In this study we have analyzed the phosphoprotein secretome of ten BC cell lines by first, enriching phosphopeptides from conditioned media, and second, by prioritizing phosphorylation sites as specific for basal and/or luminal tumors. Our workflow demonstrated the potential for using phosphorylated peptides to reflect changes in intracellular signaling pathways and differences in molecular subtypes of BC. Label-free quantification using MS1 Filtering in Skyline (20) allowed us to perform relative quantification of selected candidate phosphopeptide biomarkers directly from the discovery data.

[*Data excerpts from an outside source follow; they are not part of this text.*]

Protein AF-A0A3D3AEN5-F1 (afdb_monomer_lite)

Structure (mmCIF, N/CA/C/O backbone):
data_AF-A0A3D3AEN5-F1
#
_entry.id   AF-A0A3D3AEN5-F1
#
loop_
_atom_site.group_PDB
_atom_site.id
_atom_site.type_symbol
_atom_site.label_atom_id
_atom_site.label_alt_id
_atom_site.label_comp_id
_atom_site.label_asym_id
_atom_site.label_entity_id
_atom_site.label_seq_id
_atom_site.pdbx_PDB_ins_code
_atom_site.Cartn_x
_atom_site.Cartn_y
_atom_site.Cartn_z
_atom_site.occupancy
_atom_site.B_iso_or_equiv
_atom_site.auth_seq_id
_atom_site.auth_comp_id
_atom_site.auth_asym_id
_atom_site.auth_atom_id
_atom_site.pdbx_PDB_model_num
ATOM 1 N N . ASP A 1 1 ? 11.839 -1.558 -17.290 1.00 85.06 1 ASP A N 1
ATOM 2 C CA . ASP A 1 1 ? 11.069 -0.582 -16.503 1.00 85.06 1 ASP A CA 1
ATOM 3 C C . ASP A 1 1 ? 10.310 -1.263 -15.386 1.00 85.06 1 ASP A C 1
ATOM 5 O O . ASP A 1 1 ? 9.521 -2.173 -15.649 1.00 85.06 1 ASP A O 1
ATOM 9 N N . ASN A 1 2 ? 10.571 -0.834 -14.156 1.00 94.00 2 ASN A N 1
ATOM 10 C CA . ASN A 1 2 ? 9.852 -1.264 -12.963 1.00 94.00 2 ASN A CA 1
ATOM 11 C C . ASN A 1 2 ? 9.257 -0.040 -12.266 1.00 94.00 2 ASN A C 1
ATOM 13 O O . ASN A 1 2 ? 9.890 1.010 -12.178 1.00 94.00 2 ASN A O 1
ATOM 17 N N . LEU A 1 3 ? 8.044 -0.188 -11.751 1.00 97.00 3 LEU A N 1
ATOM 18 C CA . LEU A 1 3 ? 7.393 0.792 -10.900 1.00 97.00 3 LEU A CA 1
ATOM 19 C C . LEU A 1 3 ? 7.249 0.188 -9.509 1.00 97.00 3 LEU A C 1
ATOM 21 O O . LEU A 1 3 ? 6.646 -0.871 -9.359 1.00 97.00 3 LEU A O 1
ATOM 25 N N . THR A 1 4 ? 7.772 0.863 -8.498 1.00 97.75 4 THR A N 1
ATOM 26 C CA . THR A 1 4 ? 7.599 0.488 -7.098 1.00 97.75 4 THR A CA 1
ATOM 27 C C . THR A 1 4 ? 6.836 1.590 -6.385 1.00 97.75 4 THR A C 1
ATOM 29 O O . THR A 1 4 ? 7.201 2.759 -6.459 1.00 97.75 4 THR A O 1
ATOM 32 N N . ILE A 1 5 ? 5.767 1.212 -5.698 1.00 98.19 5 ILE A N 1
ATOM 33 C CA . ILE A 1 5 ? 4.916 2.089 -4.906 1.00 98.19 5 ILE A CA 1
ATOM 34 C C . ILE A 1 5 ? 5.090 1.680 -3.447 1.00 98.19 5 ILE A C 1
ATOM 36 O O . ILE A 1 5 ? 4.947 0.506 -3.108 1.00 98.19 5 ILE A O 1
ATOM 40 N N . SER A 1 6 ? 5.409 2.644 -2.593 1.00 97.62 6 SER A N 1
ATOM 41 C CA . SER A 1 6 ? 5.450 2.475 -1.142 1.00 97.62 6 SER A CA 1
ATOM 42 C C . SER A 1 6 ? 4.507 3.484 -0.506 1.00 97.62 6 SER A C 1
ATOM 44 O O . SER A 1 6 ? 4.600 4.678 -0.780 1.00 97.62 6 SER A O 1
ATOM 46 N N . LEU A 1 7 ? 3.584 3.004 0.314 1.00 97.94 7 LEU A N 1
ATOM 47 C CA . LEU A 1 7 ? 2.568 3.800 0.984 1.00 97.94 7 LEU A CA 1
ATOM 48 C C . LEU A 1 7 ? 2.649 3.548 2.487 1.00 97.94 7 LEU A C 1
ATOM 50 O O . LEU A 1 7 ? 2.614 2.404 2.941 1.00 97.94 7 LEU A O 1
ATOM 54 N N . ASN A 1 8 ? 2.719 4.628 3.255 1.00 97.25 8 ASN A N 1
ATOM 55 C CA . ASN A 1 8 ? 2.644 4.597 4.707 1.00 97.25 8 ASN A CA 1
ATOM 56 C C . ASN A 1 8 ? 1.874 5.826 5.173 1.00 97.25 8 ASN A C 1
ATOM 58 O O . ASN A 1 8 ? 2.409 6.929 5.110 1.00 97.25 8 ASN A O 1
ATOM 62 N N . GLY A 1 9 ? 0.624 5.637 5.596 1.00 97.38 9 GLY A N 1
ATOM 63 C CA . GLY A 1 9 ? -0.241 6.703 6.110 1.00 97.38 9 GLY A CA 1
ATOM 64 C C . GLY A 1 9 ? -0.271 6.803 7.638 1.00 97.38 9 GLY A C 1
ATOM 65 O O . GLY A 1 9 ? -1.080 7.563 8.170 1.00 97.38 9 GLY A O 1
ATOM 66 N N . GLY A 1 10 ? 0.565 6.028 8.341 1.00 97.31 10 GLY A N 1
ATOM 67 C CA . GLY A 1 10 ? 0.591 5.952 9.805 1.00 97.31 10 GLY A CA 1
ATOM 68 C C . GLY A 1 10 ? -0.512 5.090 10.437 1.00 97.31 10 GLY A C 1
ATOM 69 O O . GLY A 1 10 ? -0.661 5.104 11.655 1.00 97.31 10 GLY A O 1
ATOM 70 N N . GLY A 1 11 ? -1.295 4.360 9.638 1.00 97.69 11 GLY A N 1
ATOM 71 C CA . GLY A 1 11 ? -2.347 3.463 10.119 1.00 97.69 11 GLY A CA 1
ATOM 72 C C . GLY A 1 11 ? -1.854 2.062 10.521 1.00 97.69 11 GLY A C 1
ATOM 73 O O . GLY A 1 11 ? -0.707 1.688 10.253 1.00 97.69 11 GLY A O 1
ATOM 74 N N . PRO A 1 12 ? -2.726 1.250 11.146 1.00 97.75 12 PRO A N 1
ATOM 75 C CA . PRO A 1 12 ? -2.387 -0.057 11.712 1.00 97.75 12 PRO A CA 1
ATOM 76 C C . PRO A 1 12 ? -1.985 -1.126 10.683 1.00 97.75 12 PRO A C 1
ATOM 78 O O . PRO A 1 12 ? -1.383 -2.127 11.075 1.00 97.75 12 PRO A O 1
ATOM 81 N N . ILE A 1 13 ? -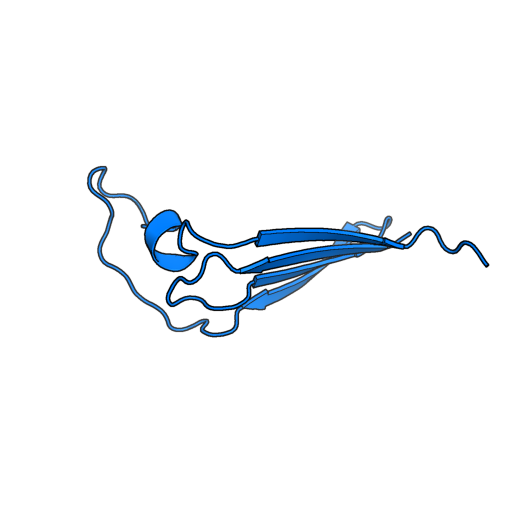2.268 -0.939 9.385 1.00 97.88 13 ILE A N 1
ATOM 82 C CA . ILE A 1 13 ? -1.795 -1.846 8.319 1.00 97.88 13 ILE A CA 1
ATOM 83 C C . ILE A 1 13 ? -0.269 -1.755 8.109 1.00 97.88 13 ILE A C 1
ATOM 85 O O . ILE A 1 13 ? 0.356 -2.675 7.570 1.00 97.88 13 ILE A O 1
ATOM 89 N N . GLY A 1 14 ? 0.339 -0.650 8.561 1.00 97.38 14 GLY A N 1
ATOM 90 C CA . GLY A 1 14 ? 1.754 -0.330 8.403 1.00 97.38 14 GLY A CA 1
ATOM 91 C C . GLY A 1 14 ? 2.135 0.028 6.964 1.00 97.38 14 GLY A C 1
ATOM 92 O O . GLY A 1 14 ? 1.356 0.632 6.230 1.00 97.38 14 GLY A O 1
ATOM 93 N N . ASN A 1 15 ? 3.357 -0.325 6.551 1.00 97.69 15 ASN A N 1
ATOM 94 C CA . ASN A 1 15 ? 3.806 -0.076 5.180 1.00 97.69 15 ASN A CA 1
ATOM 95 C C . ASN A 1 15 ? 3.085 -1.008 4.203 1.00 97.69 15 ASN A C 1
ATOM 97 O O . ASN A 1 15 ? 3.069 -2.223 4.414 1.00 97.69 15 ASN A O 1
ATOM 101 N N . VAL A 1 16 ? 2.585 -0.435 3.112 1.00 98.31 16 VAL A N 1
ATOM 102 C CA . VAL A 1 16 ? 2.073 -1.133 1.931 1.00 98.31 16 VAL A CA 1
ATOM 103 C C . VAL A 1 16 ? 3.088 -0.945 0.811 1.00 98.31 16 VAL A C 1
ATOM 105 O O . VAL A 1 16 ? 3.378 0.185 0.421 1.00 98.31 16 VAL A O 1
ATOM 108 N N . MET A 1 17 ? 3.634 -2.036 0.280 1.00 98.19 17 MET A N 1
ATOM 109 C CA . MET A 1 17 ? 4.631 -1.978 -0.786 1.00 98.19 17 MET A CA 1
ATOM 110 C C . MET A 1 17 ? 4.211 -2.844 -1.961 1.00 98.19 17 MET A C 1
ATOM 112 O O . MET A 1 17 ? 3.860 -4.008 -1.791 1.00 98.19 17 MET A O 1
ATOM 116 N N . VAL A 1 18 ? 4.271 -2.280 -3.163 1.00 98.25 18 VAL A N 1
ATOM 117 C CA . VAL A 1 18 ? 3.918 -2.952 -4.415 1.00 98.25 18 VAL A CA 1
ATOM 118 C C . VAL A 1 18 ? 4.990 -2.654 -5.451 1.00 98.25 18 VAL A C 1
ATOM 120 O O . VAL A 1 18 ? 5.458 -1.528 -5.559 1.00 98.25 18 VAL A O 1
ATOM 123 N N . SER A 1 19 ? 5.376 -3.651 -6.237 1.00 97.69 19 SER A N 1
ATOM 124 C CA . SER A 1 19 ? 6.243 -3.479 -7.396 1.00 97.69 19 SER A CA 1
ATOM 125 C C . SER A 1 19 ? 5.629 -4.174 -8.601 1.00 97.69 19 SER A C 1
ATOM 127 O O . SER A 1 19 ? 5.171 -5.314 -8.500 1.00 97.69 19 SER A O 1
ATOM 129 N N . ALA A 1 20 ? 5.615 -3.477 -9.730 1.00 98.00 20 ALA A N 1
ATOM 130 C CA . ALA A 1 20 ? 5.089 -3.952 -10.995 1.00 98.00 20 ALA A CA 1
ATOM 131 C C . ALA A 1 20 ? 6.102 -3.704 -12.115 1.00 98.00 20 ALA A C 1
ATOM 133 O O . ALA A 1 20 ? 6.763 -2.665 -12.147 1.00 98.00 20 ALA A O 1
ATOM 134 N N . ASN A 1 21 ? 6.210 -4.642 -13.052 1.00 95.94 21 ASN A N 1
ATOM 135 C CA . ASN A 1 21 ? 7.029 -4.472 -14.250 1.00 95.94 21 ASN A CA 1
ATOM 136 C C . ASN A 1 21 ? 6.170 -4.229 -15.498 1.00 95.94 21 ASN A C 1
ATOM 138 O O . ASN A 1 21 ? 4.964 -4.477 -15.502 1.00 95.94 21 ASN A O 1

By performing initial screening of BC patient and control plasma for the presence of these BC type specific phosphopeptide biomarker candidates, we were able to qualify many of these candidates that were initially identified only in the CM analysis. Among these qualified phosphopeptides, six were basal-type specific, originating from a diverse set of proteins including IBP3, OSTP, CD44, FSTL3, LAMB1, and STC2, whereas only two were luminal specific, CYTC and IBP5. The initial qualification of these candidates, along with previous reports of several of our CM-derived biomarker candidates in plasma, suggests that our BC type specific phosphopeptide candidates are suitable for further verification studies. To our knowledge, this is the first report of an analysis of the phosphoprotein secretome in BC cell lines that were designed to qualify phosphopeptide biomarker candidates in freshly prepared plasma under conditions that preserved these PTMs and limited blood cell contamination. High throughput targeted mass spectrometric methods like SRM or the recently developed comprehensive data-independent acquisition methods like SWATH (70) would be particularly suitable for quantifying candidate phosphopeptide biomarkers in patient plasma from large clinical cohorts, although new collection and enrichment protocols will likely be needed to properly advance these candidates.